> Input records:
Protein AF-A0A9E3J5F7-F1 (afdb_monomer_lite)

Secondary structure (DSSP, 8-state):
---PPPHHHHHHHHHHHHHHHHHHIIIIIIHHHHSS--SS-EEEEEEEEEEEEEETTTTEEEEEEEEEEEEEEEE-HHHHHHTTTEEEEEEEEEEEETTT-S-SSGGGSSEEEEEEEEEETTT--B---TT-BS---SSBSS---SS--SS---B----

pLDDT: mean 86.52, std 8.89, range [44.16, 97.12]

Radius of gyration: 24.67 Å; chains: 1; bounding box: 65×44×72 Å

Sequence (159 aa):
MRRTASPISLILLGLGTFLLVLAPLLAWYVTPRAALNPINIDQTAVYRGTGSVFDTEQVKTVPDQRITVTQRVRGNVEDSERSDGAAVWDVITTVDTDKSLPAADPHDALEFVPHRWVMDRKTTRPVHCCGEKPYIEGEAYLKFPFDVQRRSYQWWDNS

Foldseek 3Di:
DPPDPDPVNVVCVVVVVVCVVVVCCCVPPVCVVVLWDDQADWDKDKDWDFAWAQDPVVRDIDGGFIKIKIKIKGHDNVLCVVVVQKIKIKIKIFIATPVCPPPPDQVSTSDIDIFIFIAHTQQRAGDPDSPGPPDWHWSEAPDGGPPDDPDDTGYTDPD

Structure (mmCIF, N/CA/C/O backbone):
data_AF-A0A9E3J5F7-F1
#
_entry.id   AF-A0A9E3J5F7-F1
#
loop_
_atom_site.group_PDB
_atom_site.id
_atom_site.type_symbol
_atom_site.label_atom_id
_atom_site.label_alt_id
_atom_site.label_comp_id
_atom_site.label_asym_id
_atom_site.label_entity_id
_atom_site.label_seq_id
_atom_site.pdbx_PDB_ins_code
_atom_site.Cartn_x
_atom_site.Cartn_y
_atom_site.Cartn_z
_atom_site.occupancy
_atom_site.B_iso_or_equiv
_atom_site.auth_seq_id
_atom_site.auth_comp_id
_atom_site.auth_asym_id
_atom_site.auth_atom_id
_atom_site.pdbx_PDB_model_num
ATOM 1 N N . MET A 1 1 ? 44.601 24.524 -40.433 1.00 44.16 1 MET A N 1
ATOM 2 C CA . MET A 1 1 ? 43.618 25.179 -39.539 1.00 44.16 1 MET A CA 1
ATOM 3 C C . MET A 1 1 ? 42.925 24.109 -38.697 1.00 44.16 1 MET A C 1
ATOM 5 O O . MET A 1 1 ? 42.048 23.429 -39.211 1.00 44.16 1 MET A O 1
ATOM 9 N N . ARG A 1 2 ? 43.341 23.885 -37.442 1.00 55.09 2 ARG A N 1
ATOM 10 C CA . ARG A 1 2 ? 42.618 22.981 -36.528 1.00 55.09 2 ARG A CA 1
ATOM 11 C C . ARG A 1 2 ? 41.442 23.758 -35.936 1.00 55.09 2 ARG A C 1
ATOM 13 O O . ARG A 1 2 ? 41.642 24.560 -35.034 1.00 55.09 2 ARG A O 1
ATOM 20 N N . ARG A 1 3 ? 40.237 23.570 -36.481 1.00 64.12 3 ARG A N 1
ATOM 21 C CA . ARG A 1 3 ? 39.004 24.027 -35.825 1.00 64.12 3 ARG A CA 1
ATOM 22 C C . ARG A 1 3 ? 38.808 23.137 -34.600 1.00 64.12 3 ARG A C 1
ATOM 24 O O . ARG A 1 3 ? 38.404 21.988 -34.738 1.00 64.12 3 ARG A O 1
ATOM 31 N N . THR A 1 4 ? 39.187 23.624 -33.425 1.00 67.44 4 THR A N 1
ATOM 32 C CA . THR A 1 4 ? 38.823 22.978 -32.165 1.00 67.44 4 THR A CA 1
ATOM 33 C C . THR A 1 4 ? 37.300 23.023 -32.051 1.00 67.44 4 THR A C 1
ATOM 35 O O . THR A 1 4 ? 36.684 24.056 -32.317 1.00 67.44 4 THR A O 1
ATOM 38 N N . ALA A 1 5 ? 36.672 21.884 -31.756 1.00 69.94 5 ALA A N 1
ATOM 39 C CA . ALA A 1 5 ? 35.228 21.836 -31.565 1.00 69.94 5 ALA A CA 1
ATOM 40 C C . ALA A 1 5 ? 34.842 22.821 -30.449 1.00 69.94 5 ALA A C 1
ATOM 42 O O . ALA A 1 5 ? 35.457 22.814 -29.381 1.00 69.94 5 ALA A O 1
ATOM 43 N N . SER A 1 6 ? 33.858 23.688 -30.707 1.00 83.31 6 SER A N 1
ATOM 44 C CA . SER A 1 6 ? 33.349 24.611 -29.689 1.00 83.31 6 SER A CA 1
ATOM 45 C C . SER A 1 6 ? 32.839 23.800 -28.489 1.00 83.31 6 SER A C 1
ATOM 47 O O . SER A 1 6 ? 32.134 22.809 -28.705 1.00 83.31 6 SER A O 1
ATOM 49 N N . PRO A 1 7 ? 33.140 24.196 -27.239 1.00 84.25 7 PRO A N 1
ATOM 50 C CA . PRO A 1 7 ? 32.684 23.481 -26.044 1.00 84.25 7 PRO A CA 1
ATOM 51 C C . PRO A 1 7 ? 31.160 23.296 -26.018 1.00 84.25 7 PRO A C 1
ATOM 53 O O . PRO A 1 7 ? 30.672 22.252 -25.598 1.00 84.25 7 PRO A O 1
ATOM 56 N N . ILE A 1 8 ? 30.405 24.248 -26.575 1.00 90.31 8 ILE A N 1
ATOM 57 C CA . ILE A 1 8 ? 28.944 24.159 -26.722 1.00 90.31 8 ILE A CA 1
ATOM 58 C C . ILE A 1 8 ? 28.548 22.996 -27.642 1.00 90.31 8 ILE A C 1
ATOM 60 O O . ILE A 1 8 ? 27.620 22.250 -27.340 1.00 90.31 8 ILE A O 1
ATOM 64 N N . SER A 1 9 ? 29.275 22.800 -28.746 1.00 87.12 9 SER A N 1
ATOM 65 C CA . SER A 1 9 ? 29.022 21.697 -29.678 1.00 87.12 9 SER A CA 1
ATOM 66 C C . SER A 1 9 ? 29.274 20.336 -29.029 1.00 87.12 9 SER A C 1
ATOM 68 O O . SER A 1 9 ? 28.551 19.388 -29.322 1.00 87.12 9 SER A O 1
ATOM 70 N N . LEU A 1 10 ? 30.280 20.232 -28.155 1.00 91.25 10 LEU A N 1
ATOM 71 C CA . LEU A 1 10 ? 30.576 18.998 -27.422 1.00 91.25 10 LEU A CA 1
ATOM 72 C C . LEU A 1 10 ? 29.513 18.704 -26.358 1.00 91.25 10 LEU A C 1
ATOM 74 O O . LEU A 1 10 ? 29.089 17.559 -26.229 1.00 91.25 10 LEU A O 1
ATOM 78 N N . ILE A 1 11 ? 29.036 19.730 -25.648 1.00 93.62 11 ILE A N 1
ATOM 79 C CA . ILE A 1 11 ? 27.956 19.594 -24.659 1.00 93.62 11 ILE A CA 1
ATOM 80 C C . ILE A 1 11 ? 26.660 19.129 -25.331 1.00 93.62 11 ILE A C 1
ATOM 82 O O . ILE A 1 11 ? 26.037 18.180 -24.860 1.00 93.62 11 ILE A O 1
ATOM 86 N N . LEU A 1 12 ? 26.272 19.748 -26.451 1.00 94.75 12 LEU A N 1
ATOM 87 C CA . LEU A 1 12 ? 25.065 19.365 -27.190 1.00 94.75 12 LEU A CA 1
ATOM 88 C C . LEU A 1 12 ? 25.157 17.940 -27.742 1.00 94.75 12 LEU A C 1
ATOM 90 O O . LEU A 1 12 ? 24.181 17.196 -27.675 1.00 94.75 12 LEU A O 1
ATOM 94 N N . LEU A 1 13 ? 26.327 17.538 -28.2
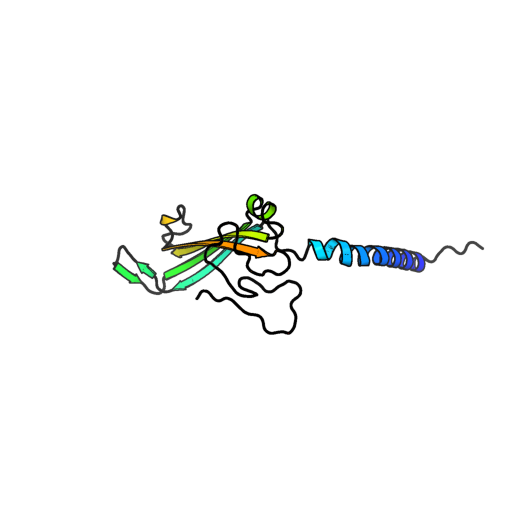45 1.00 94.12 13 LEU A N 1
ATOM 95 C CA . LEU A 1 13 ? 26.548 16.178 -28.734 1.00 94.12 13 LEU A CA 1
ATOM 96 C C . LEU A 1 13 ? 26.495 15.147 -27.596 1.00 94.12 13 LEU A C 1
ATOM 98 O O . LEU A 1 13 ? 25.855 14.105 -27.743 1.00 94.12 13 LEU A O 1
ATOM 102 N N . GLY A 1 14 ? 27.113 15.447 -26.450 1.00 95.19 14 GLY A N 1
ATOM 103 C CA . GLY A 1 14 ? 27.054 14.598 -25.260 1.00 95.19 14 GLY A CA 1
ATOM 104 C C . GLY A 1 14 ? 25.628 14.444 -24.733 1.00 95.19 14 GLY A C 1
ATOM 105 O O . GLY A 1 14 ? 25.164 13.322 -24.538 1.00 95.19 14 GLY A O 1
ATOM 106 N N . LEU A 1 15 ? 24.901 15.555 -24.583 1.00 96.69 15 LEU A N 1
ATOM 107 C CA . LEU A 1 15 ? 23.513 15.546 -24.123 1.00 96.69 15 LEU A CA 1
ATOM 108 C C . LEU A 1 15 ? 22.589 14.828 -25.115 1.00 96.69 15 LEU A C 
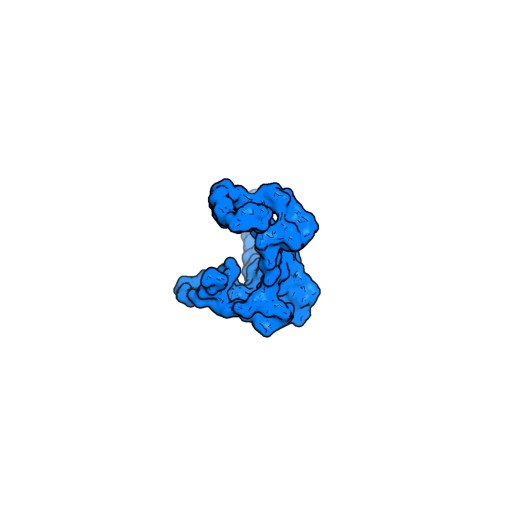1
ATOM 110 O O . LEU A 1 15 ? 21.761 14.023 -24.701 1.00 96.69 15 LEU A O 1
ATOM 114 N N . GLY A 1 16 ? 22.751 15.066 -26.418 1.00 96.75 16 GLY A N 1
ATOM 115 C CA . GLY A 1 16 ? 21.968 14.390 -27.452 1.00 96.75 16 GLY A CA 1
ATOM 116 C C . GLY A 1 16 ? 22.181 12.877 -27.435 1.00 96.75 16 GLY A C 1
ATOM 117 O O . GLY A 1 16 ? 21.217 12.116 -27.427 1.00 96.75 16 GLY A O 1
ATOM 118 N N . THR A 1 17 ? 23.437 12.436 -27.339 1.00 96.62 17 THR A N 1
ATOM 119 C CA . THR A 1 17 ? 23.773 11.007 -27.236 1.00 96.62 17 THR A CA 1
ATOM 120 C C . THR A 1 17 ? 23.201 10.396 -25.957 1.00 96.62 17 THR A C 1
ATOM 122 O O . THR A 1 17 ? 22.619 9.315 -25.992 1.00 96.62 17 THR A O 1
ATOM 125 N N . PHE A 1 18 ? 23.303 11.109 -24.833 1.00 96.94 18 PHE A N 1
ATOM 126 C CA . PHE A 1 18 ? 22.732 10.678 -23.561 1.00 96.94 18 PHE A CA 1
ATOM 127 C C . PHE A 1 18 ? 21.212 10.501 -23.646 1.00 96.94 18 PHE A C 1
ATOM 129 O O . PHE A 1 18 ? 20.700 9.455 -23.256 1.00 96.94 18 PHE A O 1
ATOM 136 N N . LEU A 1 19 ? 20.492 11.474 -24.209 1.00 97.12 19 LEU A N 1
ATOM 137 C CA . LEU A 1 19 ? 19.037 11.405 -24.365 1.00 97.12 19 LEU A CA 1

> Directions: Find "ATOM 64 N N" in the entries above and copy that whole line exactly, then each line after it through the line that contains "ATOM 88 C C".

> Output for this task:
ATOM 64 N N . SER A 1 9 ? 29.275 22.800 -28.746 1.00 87.12 9 SER A N 1
ATOM 65 C CA . SER A 1 9 ? 29.022 21.697 -29.678 1.00 87.12 9 SER A CA 1
ATOM 66 C C . SER A 1 9 ? 29.274 20.336 -29.029 1.00 87.12 9 SER A C 1
ATOM 68 O O . SER A 1 9 ? 28.551 19.388 -29.322 1.00 87.12 9 SER A O 1
ATOM 70 N N . LEU A 1 10 ? 30.280 20.232 -28.155 1.00 91.25 10 LEU A N 1
ATOM 71 C CA . LEU A 1 10 ? 30.576 18.998 -27.422 1.00 91.25 10 LEU A CA 1
ATOM 72 C C . LEU A 1 10 ? 29.513 18.704 -26.358 1.00 91.25 10 LEU A C 1
ATOM 74 O O . LEU A 1 10 ? 29.089 17.559 -26.229 1.00 91.25 10 LEU A O 1
ATOM 78 N N . ILE A 1 11 ? 29.036 19.730 -25.648 1.00 93.62 11 ILE A N 1
ATOM 79 C CA . ILE A 1 11 ? 27.956 19.594 -24.659 1.00 93.62 11 ILE A CA 1
ATOM 80 C C . ILE A 1 11 ? 26.660 19.129 -25.331 1.00 93.62 11 ILE A C 1
ATOM 82 O O . ILE A 1 11 ? 26.037 18.180 -24.860 1.00 93.62 11 ILE A O 1
ATOM 86 N N . LEU A 1 12 ? 26.272 19.748 -26.451 1.00 94.75 12 LEU A N 1
ATOM 87 C CA . LEU A 1 12 ? 25.065 19.365 -27.190 1.00 94.75 12 LEU A CA 1
ATOM 88 C C . LEU A 1 12 ? 25.157 17.940 -27.742 1.00 94.75 12 LEU A C 1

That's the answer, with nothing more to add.